* [EXERCISE DETAILS] Only the lines below starting at the one containing "ATOM 148 C C" and ending at the one containing "ATOM 158 N N" belong in the answer, each copied exactly.

────────────────────

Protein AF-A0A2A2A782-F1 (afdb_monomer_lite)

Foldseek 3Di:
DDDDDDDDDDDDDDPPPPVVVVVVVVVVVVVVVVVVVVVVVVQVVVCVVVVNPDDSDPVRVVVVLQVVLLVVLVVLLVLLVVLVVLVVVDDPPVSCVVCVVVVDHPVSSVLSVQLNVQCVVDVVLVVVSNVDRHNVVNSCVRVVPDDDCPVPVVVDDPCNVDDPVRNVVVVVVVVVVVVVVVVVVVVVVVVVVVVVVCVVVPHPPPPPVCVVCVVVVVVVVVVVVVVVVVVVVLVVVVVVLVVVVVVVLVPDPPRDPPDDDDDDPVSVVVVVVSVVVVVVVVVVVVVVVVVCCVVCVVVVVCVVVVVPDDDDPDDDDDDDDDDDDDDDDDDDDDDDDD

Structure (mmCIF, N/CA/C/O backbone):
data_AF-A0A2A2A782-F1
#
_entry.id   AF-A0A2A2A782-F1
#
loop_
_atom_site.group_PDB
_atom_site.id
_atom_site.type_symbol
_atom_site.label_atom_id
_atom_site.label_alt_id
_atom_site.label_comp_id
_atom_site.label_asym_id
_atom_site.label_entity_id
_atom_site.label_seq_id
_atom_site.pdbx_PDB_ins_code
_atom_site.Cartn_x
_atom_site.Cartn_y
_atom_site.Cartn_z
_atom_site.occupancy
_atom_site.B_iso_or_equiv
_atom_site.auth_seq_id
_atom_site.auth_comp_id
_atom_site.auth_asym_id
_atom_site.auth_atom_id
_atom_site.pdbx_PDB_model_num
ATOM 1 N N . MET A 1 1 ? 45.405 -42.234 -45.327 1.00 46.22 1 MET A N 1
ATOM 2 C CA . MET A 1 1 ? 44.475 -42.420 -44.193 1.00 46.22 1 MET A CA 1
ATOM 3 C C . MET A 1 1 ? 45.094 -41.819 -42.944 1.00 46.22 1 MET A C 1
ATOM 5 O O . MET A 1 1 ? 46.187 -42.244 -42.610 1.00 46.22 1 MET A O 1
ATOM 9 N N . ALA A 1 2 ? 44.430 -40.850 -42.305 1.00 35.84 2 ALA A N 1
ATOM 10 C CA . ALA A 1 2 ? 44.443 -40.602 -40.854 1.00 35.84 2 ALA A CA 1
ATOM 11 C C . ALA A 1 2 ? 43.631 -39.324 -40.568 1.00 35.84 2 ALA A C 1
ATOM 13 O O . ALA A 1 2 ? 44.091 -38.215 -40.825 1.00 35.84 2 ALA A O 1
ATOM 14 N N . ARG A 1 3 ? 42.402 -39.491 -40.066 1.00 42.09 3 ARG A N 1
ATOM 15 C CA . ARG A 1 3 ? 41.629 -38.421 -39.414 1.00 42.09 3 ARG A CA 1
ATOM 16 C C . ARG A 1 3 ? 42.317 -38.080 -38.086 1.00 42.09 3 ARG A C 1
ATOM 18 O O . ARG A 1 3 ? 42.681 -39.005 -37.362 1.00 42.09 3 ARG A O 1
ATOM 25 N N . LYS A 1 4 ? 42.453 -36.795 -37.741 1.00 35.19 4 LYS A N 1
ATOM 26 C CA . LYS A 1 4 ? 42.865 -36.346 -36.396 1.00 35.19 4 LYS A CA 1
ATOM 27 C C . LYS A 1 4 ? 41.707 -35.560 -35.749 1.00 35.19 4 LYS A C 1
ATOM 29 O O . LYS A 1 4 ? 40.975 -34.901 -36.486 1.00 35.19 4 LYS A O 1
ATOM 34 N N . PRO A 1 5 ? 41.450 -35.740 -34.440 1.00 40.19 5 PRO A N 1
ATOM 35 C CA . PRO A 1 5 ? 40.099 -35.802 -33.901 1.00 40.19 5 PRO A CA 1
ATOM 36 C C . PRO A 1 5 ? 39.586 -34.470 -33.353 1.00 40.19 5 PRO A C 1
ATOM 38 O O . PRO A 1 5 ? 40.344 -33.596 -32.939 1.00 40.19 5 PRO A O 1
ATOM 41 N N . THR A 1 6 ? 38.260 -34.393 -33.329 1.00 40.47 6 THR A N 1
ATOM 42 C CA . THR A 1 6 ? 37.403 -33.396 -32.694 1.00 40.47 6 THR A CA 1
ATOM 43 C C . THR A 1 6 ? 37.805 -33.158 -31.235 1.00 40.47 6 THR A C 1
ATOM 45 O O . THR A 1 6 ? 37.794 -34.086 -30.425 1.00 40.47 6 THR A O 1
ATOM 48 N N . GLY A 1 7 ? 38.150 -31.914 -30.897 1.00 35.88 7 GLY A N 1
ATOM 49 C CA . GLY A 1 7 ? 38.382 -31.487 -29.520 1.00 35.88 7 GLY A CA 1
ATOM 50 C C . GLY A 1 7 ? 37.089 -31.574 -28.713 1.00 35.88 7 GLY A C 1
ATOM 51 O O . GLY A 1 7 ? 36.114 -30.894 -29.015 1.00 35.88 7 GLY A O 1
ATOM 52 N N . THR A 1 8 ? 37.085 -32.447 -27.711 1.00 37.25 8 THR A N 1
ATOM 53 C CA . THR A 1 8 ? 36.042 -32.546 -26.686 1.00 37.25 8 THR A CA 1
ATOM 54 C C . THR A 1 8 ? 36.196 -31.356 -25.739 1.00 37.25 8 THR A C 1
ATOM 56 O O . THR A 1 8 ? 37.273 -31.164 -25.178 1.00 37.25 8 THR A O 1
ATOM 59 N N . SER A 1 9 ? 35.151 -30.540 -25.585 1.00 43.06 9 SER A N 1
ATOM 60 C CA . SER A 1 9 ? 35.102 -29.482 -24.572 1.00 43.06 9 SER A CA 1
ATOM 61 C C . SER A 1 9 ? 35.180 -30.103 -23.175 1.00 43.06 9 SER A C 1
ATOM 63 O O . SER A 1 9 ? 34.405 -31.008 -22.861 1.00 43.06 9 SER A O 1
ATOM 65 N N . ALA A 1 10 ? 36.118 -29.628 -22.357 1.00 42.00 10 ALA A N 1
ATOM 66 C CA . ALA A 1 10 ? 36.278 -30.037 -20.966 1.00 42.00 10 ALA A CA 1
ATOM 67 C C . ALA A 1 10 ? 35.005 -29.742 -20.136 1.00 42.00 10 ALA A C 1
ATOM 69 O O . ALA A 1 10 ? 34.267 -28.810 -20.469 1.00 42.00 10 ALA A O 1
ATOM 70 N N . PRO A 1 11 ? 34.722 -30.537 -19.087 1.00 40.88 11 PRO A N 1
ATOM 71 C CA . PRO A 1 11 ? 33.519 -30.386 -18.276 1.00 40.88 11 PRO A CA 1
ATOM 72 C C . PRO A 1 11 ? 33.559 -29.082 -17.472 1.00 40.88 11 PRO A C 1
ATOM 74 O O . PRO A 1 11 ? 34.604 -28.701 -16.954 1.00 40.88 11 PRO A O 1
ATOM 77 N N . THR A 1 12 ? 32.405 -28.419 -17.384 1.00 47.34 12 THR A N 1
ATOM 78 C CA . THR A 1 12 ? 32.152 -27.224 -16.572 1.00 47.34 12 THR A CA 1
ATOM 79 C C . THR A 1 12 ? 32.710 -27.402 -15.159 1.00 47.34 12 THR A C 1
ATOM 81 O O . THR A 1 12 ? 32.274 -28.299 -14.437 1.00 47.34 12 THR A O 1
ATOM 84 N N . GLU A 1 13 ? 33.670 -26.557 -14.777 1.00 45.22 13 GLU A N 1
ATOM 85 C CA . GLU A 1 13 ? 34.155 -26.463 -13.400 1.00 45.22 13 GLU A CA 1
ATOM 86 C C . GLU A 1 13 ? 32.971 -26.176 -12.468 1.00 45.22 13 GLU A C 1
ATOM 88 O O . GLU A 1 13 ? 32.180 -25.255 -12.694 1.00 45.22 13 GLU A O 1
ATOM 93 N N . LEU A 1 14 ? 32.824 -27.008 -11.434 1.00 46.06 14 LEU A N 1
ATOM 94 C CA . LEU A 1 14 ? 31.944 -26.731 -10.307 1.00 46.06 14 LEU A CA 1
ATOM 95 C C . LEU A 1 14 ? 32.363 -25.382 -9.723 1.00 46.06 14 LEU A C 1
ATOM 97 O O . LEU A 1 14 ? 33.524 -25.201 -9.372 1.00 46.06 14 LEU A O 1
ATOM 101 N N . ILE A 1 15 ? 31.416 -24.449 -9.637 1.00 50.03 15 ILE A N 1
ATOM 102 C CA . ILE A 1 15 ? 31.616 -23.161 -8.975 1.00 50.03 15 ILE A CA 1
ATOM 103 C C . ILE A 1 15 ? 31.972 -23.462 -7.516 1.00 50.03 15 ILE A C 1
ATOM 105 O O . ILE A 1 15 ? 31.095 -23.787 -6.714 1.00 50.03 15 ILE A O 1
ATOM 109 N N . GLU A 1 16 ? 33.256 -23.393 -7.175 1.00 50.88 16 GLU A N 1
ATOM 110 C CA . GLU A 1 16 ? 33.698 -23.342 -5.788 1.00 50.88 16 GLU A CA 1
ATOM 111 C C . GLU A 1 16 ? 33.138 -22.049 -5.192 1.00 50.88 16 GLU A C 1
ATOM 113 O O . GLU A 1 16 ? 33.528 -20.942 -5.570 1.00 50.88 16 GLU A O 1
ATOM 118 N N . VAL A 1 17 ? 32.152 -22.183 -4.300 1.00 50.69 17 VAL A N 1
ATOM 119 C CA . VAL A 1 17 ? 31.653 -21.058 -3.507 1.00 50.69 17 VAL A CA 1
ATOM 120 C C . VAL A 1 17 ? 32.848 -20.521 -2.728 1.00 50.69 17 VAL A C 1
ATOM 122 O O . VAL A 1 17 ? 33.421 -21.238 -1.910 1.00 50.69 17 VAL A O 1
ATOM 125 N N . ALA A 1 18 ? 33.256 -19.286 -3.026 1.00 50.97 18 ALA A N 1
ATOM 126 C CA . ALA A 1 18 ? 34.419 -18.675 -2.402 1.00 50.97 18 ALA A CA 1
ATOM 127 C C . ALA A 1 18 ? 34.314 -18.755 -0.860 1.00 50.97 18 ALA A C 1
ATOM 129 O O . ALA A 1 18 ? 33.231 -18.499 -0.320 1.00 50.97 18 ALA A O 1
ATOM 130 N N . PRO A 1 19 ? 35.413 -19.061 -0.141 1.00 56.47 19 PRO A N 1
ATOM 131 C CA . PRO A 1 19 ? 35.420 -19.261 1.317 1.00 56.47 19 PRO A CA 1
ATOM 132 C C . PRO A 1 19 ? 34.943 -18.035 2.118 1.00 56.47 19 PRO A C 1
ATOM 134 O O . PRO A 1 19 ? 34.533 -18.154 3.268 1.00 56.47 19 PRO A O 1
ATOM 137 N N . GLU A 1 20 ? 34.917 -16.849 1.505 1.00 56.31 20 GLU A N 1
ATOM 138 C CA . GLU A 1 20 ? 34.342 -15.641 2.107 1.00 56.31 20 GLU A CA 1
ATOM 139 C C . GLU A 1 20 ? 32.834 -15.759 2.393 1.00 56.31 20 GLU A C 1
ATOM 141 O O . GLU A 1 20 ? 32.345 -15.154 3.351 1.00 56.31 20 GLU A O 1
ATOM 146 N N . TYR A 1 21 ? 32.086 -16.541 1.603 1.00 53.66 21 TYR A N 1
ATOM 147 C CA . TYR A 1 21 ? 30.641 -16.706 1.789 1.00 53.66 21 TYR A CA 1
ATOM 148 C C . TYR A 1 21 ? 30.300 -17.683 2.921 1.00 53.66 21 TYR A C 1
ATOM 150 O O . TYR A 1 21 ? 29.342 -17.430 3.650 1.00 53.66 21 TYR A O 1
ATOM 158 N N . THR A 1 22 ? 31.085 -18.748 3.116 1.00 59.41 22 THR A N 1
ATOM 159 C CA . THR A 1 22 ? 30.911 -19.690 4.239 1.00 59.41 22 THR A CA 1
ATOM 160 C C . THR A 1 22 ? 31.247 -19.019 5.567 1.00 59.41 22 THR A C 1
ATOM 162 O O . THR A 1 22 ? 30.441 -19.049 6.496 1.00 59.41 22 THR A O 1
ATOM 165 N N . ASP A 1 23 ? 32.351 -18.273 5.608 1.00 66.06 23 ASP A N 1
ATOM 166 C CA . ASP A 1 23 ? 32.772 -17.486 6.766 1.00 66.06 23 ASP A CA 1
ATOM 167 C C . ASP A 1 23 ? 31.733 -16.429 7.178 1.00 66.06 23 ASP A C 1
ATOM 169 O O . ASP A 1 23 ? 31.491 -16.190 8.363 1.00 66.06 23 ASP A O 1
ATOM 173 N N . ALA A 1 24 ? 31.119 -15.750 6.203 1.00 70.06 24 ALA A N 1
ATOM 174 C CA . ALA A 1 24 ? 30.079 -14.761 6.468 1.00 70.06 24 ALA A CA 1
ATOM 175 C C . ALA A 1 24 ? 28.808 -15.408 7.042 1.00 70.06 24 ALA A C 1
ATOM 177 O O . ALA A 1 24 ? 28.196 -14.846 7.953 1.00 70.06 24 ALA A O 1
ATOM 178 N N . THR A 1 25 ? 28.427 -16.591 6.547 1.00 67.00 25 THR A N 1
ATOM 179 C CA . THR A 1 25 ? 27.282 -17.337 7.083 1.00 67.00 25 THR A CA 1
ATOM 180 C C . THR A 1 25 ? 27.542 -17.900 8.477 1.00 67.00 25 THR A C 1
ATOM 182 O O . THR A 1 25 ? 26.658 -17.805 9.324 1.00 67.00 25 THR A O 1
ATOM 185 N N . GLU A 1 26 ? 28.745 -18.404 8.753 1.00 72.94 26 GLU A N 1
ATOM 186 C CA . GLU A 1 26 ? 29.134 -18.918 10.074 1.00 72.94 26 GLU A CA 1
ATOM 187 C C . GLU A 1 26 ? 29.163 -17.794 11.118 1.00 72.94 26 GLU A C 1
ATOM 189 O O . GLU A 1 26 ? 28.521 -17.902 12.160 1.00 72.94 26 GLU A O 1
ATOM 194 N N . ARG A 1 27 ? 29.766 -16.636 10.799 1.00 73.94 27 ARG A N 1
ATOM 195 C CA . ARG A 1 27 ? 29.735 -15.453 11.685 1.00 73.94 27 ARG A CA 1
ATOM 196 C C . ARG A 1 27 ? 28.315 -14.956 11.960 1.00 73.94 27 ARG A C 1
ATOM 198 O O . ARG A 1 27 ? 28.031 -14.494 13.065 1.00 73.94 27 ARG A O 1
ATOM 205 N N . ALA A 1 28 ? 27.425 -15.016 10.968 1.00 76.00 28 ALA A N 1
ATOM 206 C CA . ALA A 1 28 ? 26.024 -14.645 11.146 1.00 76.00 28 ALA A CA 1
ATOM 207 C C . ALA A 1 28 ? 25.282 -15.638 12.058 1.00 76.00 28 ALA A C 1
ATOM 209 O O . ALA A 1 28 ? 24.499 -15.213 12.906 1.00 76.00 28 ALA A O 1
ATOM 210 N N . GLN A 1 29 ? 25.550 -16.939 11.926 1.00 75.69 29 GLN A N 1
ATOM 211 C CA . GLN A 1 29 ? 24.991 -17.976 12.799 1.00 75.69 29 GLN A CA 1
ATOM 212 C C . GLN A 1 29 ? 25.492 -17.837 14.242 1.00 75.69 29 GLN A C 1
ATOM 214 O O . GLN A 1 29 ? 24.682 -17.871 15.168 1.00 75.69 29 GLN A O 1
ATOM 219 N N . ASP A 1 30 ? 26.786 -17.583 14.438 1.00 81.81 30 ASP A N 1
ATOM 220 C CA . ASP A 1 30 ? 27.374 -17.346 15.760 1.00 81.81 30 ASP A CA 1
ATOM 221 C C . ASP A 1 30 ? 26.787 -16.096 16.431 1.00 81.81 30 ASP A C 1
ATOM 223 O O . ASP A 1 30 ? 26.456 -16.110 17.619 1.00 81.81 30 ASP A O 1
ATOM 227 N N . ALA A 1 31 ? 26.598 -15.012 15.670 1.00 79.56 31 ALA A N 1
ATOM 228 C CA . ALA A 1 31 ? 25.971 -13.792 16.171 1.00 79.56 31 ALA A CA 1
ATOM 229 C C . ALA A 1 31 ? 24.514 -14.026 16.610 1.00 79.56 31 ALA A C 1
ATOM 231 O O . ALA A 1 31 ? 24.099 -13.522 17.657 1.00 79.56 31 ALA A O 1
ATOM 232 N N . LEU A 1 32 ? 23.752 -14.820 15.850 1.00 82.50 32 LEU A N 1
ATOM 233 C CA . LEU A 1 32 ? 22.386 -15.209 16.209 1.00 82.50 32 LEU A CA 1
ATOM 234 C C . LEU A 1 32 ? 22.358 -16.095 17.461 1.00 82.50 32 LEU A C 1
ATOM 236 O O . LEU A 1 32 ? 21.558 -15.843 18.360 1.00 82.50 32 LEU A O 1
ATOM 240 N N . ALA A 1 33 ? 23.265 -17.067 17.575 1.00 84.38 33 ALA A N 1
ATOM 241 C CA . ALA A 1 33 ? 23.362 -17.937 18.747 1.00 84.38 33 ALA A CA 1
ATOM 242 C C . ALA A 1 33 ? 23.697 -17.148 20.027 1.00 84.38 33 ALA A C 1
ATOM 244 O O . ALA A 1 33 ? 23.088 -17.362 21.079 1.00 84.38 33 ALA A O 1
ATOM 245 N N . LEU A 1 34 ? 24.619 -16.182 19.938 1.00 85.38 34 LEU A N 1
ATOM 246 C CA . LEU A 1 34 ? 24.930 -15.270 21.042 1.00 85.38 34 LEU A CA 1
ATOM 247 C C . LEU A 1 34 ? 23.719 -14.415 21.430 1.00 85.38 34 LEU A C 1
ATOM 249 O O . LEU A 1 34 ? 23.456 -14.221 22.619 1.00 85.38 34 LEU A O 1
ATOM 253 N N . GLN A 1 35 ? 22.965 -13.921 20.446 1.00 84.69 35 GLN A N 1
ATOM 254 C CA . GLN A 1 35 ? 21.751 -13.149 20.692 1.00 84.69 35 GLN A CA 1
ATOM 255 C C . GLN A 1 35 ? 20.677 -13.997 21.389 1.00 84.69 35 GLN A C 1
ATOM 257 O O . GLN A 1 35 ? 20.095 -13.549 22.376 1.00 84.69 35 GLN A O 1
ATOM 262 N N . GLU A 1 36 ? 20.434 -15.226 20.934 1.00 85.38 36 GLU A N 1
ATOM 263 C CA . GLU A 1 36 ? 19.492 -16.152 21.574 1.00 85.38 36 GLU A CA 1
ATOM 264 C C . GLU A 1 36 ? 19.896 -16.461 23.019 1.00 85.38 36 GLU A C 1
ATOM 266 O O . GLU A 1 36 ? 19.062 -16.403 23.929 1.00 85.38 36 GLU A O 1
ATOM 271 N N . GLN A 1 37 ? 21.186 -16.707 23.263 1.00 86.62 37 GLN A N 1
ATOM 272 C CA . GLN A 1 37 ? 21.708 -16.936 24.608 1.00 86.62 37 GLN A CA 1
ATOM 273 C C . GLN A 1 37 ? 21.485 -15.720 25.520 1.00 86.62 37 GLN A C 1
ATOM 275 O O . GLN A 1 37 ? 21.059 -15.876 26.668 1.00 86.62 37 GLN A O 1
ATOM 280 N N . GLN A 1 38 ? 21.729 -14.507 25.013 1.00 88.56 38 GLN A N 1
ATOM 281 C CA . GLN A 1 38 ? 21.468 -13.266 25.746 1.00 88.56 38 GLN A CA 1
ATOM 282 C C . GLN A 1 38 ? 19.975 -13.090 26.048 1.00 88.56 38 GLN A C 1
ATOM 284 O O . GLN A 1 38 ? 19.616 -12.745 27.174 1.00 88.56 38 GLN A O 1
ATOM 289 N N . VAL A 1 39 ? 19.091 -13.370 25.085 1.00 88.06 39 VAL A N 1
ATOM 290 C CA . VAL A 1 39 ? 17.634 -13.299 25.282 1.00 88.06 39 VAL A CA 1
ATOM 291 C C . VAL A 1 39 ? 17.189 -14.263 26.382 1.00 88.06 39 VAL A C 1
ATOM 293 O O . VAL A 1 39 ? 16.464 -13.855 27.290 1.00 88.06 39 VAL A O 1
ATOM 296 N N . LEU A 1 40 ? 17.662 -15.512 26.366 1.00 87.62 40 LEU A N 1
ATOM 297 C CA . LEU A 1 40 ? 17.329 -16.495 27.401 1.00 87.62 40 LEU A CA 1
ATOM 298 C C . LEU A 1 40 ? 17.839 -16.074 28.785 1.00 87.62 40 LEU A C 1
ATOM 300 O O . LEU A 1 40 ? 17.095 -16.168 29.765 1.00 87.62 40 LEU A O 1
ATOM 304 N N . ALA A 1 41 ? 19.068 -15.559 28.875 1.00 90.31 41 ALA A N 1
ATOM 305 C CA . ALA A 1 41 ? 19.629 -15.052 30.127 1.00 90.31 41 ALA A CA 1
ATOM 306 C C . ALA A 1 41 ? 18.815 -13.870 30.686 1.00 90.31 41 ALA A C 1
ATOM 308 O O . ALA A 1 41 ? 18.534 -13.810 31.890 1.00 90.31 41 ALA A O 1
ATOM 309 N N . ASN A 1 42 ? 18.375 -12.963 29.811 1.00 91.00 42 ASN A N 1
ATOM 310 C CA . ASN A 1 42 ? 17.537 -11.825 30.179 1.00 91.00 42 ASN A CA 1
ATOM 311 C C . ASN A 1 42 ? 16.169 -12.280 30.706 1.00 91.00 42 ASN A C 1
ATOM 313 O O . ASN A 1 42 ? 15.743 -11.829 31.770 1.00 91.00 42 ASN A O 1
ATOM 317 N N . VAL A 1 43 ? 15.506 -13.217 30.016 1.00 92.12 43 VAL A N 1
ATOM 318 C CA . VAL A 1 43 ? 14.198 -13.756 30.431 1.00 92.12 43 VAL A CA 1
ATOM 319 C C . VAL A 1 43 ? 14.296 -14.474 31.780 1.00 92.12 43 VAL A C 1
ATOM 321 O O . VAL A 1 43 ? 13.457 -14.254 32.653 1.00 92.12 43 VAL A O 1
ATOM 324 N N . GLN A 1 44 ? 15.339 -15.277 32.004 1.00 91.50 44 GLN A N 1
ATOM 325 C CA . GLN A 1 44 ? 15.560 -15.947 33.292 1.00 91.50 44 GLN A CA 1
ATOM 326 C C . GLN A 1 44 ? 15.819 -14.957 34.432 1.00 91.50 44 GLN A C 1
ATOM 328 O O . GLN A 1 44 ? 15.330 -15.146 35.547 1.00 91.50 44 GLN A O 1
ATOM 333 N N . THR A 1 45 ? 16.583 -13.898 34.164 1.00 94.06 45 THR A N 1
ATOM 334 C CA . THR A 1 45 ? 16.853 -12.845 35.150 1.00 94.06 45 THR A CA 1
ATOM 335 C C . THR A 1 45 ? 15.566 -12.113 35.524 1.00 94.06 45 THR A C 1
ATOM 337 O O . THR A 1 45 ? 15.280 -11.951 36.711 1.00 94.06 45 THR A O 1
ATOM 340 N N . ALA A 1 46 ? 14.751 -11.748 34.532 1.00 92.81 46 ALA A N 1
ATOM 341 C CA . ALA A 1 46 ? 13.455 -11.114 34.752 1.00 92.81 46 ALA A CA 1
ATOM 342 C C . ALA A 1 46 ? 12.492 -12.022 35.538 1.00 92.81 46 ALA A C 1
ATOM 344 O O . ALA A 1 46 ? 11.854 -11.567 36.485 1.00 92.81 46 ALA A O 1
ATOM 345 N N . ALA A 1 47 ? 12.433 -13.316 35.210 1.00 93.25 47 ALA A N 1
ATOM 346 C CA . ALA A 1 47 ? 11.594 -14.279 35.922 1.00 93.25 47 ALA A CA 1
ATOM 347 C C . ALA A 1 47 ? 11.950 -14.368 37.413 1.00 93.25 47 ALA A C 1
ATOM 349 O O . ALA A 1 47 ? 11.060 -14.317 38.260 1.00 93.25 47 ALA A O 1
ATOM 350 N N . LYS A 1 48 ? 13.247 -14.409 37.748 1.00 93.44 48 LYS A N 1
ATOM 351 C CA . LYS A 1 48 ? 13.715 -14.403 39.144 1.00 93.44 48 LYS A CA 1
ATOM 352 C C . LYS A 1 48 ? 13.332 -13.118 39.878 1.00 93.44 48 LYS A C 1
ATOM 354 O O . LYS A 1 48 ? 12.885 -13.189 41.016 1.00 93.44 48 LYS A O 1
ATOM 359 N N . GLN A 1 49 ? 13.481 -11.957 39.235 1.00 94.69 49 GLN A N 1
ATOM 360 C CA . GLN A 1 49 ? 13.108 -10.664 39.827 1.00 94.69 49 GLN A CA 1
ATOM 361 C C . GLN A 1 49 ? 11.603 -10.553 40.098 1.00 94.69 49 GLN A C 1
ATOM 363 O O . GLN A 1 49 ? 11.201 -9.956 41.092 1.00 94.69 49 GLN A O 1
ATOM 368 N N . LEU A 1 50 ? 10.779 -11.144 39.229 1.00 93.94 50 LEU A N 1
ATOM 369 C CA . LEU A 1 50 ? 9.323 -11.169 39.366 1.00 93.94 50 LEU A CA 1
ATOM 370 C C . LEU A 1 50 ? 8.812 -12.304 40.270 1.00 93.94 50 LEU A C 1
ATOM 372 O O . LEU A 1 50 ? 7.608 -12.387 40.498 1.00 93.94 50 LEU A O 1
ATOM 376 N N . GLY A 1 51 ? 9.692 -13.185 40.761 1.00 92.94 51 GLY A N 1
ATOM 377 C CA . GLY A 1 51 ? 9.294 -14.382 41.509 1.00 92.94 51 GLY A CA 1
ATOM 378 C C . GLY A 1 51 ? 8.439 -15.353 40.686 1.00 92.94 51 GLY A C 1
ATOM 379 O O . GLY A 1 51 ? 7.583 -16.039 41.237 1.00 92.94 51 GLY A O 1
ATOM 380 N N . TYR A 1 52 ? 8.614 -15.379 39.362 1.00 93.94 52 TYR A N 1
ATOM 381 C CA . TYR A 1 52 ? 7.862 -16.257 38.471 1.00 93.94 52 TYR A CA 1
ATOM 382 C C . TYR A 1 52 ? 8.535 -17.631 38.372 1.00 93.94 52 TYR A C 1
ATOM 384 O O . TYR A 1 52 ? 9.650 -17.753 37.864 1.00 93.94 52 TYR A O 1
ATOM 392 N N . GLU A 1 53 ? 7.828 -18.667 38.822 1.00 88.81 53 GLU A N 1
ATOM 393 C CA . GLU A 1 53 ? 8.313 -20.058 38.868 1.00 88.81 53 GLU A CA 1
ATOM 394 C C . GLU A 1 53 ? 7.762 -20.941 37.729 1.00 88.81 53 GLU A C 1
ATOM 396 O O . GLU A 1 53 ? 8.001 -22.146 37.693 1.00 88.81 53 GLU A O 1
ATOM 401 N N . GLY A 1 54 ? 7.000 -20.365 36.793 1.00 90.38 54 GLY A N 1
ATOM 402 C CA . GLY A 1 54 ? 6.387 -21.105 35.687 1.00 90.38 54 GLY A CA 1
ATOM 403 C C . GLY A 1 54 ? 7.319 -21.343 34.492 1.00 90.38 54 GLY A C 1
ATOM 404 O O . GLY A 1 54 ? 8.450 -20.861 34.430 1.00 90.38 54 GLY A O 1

────────────────────

* [EXERCISE RESPONSE]
ATOM 148 C C . TYR A 1 21 ? 30.300 -17.683 2.921 1.00 53.66 21 TYR A C 1
ATOM 150 O O . TYR A 1 21 ? 29.342 -17.430 3.650 1.00 53.66 21 TYR A O 1
ATOM 158 N N . THR A 1 22 ? 31.085 -18.748 3.116 1.00 59.41 22 THR A N 1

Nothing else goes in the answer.